Dealing with criticism positively is an important life skill and has a lot to do with your confidence. If you get very upset when criticised, you might want to look into confidence building. In this article, we are going to be looking at the types of criticism and how to deal with them.
At some point in your life, you will be criticised; both in a professional way and a personal way. Sometimes it will be difficult to accept – but that all depends on how confident you are within yourself. Often, increasing confidence can go a long way towards dealing with difficult situations better.
You can either use criticism in a positive way to improve (or ‘feedback’), or in a negative way that will serve to lower your self-esteem and cause stress, anger or even aggression. Confidence coaching can help by teaching you how to improve your confidence and introducing you to powerful communication methods that will make massive difference in these situations: they’ll create ‘Win-Win situations.
*Ask for a complimentary consultation if you feel you need help with confidence building.
There are two types of criticism and you might have heard of these terms before: constructive and destructive criticism. Learning to recognise the difference between the two can help you deal with any criticism you may receive.
When challenged by another person, it is common to react in a negative manner. Consider how negative reactions make you look – and more importantly how they make you feel. The way in which you choose to handle criticism has a knock-on effect in various aspects of your life, therefore it is better to identify ways in which you can benefit from criticism and use it to your advantage to be a stronger person.
Constructive and Destructive Criticism
The difference between constructive criticism and destructive criticism is the way in which comments are delivered and how they are subsequently accepted by you.
Although both forms are challenging your ideas, character or ability, when someone is giving destructive criticism it can hurt your pride and have negative effects on your self-esteem and confidence. Destructive criticism is often just thoughtlessness by another person, but it can also be deliberately malicious and hurtful. Destructive criticism can, in some cases, lead to anger and/or aggression. Sadly, people who deliver destructive criticism are not the ones who get hurt; it’s only you and your self-confidence that suffers.
Constructive criticism, on the other hand, is designed to point out your mistakes, but also show you where and how improvements can be made. Constructive criticism should be viewed as useful feedback that can help you improve yourself rather than put you down.

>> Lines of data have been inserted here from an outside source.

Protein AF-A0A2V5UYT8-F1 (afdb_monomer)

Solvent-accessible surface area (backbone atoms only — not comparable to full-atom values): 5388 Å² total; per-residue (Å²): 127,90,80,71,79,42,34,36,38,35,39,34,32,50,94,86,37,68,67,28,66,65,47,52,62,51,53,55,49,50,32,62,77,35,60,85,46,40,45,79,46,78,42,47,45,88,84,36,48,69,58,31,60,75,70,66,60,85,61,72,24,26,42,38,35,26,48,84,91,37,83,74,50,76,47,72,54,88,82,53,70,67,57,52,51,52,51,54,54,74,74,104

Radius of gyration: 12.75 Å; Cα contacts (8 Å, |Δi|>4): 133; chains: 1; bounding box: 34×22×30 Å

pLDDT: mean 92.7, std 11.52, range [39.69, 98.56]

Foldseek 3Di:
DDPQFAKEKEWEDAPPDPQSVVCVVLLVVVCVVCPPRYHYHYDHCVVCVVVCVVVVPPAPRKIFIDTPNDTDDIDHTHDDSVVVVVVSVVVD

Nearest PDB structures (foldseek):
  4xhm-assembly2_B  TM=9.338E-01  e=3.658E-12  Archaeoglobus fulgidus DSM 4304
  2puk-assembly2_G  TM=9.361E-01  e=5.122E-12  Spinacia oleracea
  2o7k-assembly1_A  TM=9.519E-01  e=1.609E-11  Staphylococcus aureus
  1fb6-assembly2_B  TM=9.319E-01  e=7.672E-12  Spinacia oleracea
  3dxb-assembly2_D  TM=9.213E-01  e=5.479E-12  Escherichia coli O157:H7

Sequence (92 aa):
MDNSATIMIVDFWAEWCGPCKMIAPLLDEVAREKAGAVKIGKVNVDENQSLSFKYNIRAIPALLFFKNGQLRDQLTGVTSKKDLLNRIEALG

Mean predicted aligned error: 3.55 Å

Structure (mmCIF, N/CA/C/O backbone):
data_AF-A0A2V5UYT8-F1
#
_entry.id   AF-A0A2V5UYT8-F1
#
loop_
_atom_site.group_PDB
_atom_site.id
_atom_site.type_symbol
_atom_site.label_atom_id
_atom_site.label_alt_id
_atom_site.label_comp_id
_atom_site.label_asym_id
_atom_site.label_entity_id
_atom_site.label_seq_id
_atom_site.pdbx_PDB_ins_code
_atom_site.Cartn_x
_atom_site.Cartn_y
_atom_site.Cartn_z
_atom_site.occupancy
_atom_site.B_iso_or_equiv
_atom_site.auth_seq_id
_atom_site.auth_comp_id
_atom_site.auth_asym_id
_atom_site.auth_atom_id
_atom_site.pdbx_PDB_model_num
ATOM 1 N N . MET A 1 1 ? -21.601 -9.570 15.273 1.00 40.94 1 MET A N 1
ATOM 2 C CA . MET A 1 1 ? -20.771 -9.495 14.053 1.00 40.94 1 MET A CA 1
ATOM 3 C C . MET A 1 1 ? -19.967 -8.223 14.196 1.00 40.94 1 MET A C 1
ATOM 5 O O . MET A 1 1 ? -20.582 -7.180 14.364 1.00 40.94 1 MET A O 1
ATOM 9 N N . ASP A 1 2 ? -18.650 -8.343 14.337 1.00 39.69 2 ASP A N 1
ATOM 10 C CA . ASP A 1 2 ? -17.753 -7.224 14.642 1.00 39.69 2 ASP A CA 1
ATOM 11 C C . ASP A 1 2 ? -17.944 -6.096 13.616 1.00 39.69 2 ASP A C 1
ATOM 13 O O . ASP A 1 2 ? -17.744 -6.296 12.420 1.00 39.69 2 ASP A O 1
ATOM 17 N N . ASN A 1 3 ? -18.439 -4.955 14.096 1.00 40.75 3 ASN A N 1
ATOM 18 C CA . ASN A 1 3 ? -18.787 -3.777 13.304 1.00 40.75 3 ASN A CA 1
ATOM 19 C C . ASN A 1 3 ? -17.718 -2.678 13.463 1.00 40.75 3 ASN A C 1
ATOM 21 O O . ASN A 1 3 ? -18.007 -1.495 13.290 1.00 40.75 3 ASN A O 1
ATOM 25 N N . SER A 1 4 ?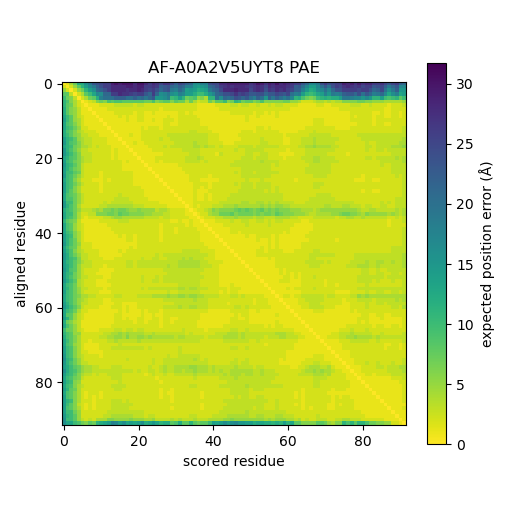 -16.487 -3.052 13.831 1.00 54.72 4 SER A N 1
ATOM 26 C CA . SER A 1 4 ? -15.328 -2.173 13.712 1.00 54.72 4 SER A CA 1
ATOM 27 C C . SER A 1 4 ? -15.048 -1.952 12.225 1.00 54.72 4 SER A C 1
ATOM 29 O O . SER A 1 4 ? -14.694 -2.887 11.506 1.00 54.72 4 SER A O 1
ATOM 31 N N . ALA A 1 5 ? -15.268 -0.733 11.728 1.00 64.06 5 ALA A N 1
ATOM 32 C CA . ALA A 1 5 ? -15.065 -0.372 10.326 1.00 64.06 5 ALA A CA 1
ATOM 33 C C . ALA A 1 5 ? -13.570 -0.439 9.956 1.00 64.06 5 ALA A C 1
ATOM 35 O O . ALA A 1 5 ? -12.879 0.577 9.932 1.00 64.06 5 ALA A O 1
ATOM 36 N N . THR A 1 6 ? -13.070 -1.649 9.693 1.00 87.50 6 THR A N 1
ATOM 37 C CA . THR A 1 6 ? -11.667 -1.912 9.369 1.00 87.50 6 THR A CA 1
ATOM 38 C C . THR A 1 6 ? -11.271 -1.186 8.085 1.00 87.50 6 THR A C 1
ATOM 40 O O . THR A 1 6 ? -11.929 -1.326 7.048 1.00 87.50 6 THR A O 1
ATOM 43 N N . ILE A 1 7 ? -10.168 -0.444 8.139 1.00 95.12 7 ILE A N 1
ATOM 44 C CA . ILE A 1 7 ? -9.546 0.167 6.966 1.00 95.12 7 ILE A CA 1
ATOM 45 C C . ILE A 1 7 ? -8.708 -0.900 6.259 1.00 95.12 7 ILE A C 1
ATOM 47 O O . ILE A 1 7 ? -7.909 -1.598 6.880 1.00 95.12 7 ILE A O 1
ATOM 51 N N . MET A 1 8 ? -8.889 -1.039 4.951 1.00 95.75 8 MET A N 1
ATOM 52 C CA . MET A 1 8 ? -8.080 -1.918 4.110 1.00 95.75 8 MET A CA 1
ATOM 53 C C . MET A 1 8 ? -7.166 -1.065 3.237 1.00 95.75 8 MET A C 1
ATOM 55 O O . MET A 1 8 ? -7.654 -0.261 2.448 1.00 95.75 8 MET A O 1
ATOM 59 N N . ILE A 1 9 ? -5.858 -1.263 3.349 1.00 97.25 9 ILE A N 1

When criticism is constructive it is usually easier to accept, even if it still hurts a little. In both cases, always try to remember that you can use criticism to your advantage.
Dealing with Critical People
Some individuals are critical by nature and do not always realise that they are hurting the feelings of another person.
If you know a person who is critical of everything, try not to take their comments too seriously as this is just part of their character trait. If you do take negative comments to heart it can create resentment and anger towards the other person, resulting in damage to the relationship.
Remember, people who criticise everything or make scathing remarks to be hurtful are the ones that need help – not you!
The key thing to remember is that whatever the circumstance is, don´t respond in anger as this will cause a scene and create bad feelings. You might also end of feeling disappointed in how you handled the situation.
Try to remain calm and treat the other person with respect and understanding. This will help to defuse the situation and potentially stop it from getting out of hand. Show that you are the stronger person and try not to rise to the bait, do not use it as a reason to offer counter criticism. If you challenge the other person you may start an argument that is probably unnecessary.
If you do feel that you may lose self-control, or say or do something potentially damaging, walk away. If you are in a meeting at work, politely excuse yourself and leave the room until you have had time to gather yourself. Even though somebody´s negative remarks may hurt, it is more harmful for you to allow their criticism to be destructive to your confidence.
Taking the Positives Out of Criticism
We all make mistakes all the time, it is human nature. As we go through life we have plenty of opportunity to learn and improve ourselves. Therefore, no matter what kind of criticism is aimed at you, analyse it to find something you can learn from it. At work, school or social clubs for example, try to take criticism on board to help you improve. When somebody is attacking your character it is hard to accept, but that does not mean you should ignore it.
Also bear in mind that the criticism aimed at you may not make sense at the time. Generally speaking, there is usually some truth in criticism, even if it appears to be given out of spite and bitterness. Take a step back and try to see things from the other person’s point of view; perhaps ask a friend for their honest opinion – use criticism wisely and as a learning experience. See if it is possible to learn a little about how others perceive you; you may be able to use criticism to improve your interpersonal skills and consequently boost your confidence.
We all learn by making mistakes, and learning how to deal with criticism positively is one way that we can improve our interpersonal relationships with others.